**** INPUT DATA

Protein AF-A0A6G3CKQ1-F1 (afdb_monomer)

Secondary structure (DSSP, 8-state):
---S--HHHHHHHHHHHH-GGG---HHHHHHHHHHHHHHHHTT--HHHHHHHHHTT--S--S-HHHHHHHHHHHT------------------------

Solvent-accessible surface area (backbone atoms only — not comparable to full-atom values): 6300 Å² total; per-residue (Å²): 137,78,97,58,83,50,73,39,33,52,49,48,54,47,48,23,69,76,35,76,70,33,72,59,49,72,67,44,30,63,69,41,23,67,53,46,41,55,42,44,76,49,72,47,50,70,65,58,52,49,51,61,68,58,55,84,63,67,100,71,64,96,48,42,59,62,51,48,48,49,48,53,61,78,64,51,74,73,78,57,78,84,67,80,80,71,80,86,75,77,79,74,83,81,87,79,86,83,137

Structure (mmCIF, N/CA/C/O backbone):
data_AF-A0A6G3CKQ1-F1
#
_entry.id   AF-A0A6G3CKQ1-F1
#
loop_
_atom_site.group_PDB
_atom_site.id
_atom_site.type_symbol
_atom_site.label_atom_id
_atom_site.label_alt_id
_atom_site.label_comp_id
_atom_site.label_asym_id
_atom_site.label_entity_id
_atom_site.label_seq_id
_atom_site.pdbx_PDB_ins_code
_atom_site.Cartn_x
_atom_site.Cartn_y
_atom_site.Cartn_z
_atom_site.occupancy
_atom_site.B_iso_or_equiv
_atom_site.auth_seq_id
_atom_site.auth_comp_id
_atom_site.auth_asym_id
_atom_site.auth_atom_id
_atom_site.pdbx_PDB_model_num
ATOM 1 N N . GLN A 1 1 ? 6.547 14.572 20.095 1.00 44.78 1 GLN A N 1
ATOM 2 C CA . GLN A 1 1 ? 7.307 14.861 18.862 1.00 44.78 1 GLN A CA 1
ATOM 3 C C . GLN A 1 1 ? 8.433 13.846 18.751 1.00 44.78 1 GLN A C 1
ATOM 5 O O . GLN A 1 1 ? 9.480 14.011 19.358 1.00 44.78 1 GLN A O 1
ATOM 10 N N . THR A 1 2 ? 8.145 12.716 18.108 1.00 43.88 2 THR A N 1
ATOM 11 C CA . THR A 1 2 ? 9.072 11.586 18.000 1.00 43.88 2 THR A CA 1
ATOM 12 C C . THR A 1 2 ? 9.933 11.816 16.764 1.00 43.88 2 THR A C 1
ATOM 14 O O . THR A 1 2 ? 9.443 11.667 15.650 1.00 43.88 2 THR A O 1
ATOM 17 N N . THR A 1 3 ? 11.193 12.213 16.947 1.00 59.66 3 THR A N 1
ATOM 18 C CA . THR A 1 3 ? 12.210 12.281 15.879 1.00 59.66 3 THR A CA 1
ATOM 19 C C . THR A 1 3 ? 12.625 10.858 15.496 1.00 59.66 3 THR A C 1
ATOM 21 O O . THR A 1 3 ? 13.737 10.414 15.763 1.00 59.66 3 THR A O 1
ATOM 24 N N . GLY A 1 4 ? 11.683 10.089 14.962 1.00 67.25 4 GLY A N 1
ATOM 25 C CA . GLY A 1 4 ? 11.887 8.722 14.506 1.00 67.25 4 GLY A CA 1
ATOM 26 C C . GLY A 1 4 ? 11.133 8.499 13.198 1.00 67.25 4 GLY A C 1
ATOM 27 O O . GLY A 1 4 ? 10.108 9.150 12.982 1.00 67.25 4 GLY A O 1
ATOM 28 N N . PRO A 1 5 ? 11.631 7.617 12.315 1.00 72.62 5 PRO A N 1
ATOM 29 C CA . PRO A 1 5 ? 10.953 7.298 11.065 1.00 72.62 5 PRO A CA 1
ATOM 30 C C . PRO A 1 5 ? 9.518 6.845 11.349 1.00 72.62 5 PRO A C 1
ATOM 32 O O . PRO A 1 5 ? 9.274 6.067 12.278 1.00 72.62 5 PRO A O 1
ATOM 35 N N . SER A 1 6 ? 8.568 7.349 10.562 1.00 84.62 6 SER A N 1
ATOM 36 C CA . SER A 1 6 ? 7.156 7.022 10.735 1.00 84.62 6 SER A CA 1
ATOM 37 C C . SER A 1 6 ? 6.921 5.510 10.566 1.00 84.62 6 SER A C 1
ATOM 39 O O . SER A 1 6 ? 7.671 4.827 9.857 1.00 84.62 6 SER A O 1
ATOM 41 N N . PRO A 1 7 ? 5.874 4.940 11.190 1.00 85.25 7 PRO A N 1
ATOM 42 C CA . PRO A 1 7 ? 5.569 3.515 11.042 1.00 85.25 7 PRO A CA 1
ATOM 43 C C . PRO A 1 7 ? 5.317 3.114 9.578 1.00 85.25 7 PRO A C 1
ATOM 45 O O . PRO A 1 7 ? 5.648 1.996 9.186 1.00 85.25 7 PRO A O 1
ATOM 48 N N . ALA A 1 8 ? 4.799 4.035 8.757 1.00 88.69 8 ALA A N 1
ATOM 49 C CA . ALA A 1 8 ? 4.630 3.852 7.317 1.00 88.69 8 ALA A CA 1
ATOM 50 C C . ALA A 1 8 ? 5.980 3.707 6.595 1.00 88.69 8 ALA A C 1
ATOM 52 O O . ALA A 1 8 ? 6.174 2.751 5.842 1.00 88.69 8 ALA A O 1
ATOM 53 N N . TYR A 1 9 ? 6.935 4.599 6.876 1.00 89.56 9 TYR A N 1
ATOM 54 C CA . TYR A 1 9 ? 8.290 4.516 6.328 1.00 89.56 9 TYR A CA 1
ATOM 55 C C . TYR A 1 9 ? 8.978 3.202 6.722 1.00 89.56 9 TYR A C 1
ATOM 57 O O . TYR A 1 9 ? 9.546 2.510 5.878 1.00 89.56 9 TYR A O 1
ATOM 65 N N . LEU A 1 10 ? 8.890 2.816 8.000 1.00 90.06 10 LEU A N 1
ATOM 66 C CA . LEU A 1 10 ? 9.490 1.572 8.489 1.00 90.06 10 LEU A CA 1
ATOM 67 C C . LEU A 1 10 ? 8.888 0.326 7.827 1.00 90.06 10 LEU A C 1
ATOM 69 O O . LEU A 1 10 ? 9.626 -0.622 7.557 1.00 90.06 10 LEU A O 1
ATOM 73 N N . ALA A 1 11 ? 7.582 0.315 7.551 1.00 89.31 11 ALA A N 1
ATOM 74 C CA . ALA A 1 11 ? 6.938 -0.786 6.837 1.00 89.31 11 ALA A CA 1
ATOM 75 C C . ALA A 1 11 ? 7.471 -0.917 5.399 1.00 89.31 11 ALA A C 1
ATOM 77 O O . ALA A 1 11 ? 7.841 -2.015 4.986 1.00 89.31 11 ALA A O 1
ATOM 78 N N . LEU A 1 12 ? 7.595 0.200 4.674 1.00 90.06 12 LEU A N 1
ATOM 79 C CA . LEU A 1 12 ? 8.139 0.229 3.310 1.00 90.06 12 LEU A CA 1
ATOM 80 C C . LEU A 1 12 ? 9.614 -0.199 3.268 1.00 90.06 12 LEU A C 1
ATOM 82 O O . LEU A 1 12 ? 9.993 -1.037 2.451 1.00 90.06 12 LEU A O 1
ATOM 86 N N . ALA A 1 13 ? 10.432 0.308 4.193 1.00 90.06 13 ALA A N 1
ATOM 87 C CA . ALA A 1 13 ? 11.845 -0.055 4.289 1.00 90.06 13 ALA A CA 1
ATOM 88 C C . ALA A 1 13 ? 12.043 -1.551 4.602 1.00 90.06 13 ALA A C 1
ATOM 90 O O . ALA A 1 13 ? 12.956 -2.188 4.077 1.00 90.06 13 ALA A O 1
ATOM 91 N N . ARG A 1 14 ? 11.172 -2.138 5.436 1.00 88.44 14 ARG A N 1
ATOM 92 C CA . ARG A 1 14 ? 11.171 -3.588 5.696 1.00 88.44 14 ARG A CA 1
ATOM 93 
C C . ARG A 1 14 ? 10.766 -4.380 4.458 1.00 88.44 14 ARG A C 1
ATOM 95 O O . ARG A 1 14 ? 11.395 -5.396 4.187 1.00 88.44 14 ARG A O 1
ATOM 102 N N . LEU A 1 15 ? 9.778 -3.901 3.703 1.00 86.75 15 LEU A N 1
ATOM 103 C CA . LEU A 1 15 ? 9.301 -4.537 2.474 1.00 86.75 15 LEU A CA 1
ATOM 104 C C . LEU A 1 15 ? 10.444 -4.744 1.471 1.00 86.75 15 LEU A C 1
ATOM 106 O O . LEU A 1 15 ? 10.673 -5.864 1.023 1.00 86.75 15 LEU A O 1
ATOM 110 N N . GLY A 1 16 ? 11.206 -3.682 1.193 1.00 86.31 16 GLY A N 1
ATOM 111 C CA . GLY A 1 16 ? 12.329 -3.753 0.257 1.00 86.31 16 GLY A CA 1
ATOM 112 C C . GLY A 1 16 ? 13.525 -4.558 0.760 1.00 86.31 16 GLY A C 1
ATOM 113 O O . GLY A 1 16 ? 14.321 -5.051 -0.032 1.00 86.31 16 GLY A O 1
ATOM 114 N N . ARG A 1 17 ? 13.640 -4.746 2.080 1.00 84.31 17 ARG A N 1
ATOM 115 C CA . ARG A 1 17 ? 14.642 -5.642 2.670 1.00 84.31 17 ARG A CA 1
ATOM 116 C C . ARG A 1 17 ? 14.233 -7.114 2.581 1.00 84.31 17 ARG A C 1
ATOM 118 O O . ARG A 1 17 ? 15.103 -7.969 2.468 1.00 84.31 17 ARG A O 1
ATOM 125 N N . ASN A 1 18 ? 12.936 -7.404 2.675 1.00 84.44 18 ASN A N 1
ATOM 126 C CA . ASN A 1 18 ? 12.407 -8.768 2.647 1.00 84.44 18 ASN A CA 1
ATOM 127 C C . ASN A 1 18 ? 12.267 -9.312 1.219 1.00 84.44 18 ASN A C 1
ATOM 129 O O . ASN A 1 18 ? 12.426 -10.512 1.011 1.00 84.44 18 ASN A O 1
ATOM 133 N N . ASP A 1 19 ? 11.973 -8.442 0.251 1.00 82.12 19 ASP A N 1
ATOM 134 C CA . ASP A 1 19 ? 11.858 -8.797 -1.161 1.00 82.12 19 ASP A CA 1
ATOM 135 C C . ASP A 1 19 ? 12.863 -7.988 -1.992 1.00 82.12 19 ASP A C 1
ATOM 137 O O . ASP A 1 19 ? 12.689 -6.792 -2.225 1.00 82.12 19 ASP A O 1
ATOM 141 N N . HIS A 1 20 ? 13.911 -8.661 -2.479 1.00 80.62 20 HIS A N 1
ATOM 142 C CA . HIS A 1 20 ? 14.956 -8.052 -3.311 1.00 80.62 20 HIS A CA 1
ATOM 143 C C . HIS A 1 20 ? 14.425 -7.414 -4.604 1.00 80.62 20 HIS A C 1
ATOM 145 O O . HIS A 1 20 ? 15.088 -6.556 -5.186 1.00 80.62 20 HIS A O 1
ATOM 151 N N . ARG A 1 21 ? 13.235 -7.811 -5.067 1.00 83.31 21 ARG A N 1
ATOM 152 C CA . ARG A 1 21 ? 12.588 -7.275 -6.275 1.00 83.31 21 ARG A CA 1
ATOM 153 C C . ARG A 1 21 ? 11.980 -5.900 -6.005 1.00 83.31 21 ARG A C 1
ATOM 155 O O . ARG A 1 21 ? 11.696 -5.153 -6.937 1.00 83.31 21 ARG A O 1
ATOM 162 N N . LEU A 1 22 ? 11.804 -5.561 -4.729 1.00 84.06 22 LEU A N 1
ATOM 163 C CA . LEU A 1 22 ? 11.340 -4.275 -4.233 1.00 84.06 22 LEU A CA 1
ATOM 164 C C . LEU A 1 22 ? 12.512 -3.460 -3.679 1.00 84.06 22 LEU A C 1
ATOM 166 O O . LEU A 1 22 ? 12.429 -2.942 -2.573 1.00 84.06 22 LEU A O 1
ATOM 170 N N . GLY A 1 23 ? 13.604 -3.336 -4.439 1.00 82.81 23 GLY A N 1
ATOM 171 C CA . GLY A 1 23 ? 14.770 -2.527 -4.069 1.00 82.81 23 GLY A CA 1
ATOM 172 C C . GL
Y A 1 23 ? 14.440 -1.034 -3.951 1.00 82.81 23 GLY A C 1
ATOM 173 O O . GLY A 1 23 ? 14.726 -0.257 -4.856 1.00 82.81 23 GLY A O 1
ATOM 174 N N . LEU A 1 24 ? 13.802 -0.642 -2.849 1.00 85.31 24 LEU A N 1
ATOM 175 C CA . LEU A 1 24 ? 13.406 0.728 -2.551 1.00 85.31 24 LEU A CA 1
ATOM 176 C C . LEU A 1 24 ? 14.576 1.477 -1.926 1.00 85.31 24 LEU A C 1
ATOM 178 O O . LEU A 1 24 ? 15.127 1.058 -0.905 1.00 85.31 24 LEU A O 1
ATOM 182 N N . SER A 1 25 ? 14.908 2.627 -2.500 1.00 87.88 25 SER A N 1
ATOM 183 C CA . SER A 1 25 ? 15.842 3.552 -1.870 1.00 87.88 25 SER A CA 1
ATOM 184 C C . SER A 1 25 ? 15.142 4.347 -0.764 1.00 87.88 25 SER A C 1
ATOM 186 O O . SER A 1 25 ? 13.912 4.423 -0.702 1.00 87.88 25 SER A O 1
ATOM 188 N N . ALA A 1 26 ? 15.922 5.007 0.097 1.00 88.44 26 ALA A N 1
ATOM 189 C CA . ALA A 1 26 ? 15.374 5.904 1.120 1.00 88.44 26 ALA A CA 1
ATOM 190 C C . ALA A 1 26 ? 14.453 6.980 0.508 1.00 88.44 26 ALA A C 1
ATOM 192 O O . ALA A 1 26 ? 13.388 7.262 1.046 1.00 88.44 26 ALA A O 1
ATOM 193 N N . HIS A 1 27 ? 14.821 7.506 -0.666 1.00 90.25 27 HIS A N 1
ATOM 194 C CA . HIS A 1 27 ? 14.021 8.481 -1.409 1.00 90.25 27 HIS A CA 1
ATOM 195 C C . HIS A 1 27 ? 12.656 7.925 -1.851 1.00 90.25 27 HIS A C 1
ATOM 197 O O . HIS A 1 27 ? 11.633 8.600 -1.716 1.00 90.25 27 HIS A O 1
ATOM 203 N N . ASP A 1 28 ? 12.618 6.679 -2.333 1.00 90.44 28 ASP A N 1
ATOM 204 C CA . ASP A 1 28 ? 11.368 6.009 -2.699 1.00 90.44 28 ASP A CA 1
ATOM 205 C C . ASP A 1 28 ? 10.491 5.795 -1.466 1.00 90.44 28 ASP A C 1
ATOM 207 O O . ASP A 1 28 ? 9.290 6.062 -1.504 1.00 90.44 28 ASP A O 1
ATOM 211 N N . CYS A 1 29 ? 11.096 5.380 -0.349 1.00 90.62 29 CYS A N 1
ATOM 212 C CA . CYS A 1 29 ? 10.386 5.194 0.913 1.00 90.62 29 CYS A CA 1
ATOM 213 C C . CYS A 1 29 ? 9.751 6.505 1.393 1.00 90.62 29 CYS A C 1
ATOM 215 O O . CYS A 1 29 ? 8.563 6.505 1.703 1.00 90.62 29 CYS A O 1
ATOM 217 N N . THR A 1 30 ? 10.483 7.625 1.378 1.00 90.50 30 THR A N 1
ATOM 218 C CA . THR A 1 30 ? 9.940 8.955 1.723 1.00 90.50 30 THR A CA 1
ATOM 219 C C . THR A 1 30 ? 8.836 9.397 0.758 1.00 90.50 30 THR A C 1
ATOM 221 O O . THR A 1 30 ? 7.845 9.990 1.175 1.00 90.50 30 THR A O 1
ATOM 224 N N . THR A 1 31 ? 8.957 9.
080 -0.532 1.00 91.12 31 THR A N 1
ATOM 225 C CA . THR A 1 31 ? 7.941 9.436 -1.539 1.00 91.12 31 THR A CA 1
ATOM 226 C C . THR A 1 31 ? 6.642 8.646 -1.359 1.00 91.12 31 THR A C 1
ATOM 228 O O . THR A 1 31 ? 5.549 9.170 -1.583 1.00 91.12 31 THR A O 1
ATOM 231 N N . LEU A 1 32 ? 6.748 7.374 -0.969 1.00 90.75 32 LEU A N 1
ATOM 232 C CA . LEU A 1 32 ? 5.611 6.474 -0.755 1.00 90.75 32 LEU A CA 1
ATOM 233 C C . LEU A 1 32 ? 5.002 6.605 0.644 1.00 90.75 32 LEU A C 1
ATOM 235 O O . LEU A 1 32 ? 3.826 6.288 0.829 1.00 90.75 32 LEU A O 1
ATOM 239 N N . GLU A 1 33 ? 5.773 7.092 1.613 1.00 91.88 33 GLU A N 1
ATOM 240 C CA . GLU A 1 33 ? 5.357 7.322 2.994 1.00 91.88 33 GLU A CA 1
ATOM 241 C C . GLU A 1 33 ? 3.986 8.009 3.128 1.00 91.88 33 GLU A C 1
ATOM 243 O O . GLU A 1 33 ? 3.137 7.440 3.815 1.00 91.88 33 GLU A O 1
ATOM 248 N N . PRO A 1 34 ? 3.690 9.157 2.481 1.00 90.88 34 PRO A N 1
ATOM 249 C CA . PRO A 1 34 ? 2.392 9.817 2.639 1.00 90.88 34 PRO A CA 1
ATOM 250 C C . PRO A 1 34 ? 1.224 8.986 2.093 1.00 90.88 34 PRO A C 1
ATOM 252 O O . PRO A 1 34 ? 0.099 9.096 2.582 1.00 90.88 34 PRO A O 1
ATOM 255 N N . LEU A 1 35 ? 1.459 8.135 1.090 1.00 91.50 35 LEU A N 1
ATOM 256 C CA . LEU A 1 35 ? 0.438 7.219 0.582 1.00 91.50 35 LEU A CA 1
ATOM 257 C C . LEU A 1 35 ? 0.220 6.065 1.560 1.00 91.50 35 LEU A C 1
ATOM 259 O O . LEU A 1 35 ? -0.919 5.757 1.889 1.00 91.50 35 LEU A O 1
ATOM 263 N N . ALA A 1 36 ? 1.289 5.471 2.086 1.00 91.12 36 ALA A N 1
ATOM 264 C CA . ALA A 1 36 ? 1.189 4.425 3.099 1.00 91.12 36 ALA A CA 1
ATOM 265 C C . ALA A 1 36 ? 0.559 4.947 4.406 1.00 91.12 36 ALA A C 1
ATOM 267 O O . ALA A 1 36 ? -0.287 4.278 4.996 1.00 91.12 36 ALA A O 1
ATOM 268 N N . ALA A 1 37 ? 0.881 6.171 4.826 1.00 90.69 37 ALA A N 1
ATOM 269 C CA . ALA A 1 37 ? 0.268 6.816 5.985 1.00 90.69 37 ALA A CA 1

********

(DIRECTIONS FOR THIS TASK)
Retype word for word everything in the listing above from the line that holds "ATOM 225 C CA" down to the line that holds "ATOM 231 N N". Keep both end lines and leave out the rest.

(OUTPUT FOR THIS EXERCISE)
ATOM 225 C CA . THR A 1 31 ? 7.941 9.436 -1.539 1.00 91.12 31 THR A CA 1
ATOM 226 C C . THR A 1 31 ? 6.642 8.646 -1.359 1.00 91.12 31 THR A C 1
ATOM 228 O O . THR A 1 31 ? 5.549 9.170 -1.583 1.00 91.12 31 THR A O 1
ATOM 231 N N . LEU A 1 32 ? 6.748 7.374 -0.969 1.00 90.75 32 LEU A N 1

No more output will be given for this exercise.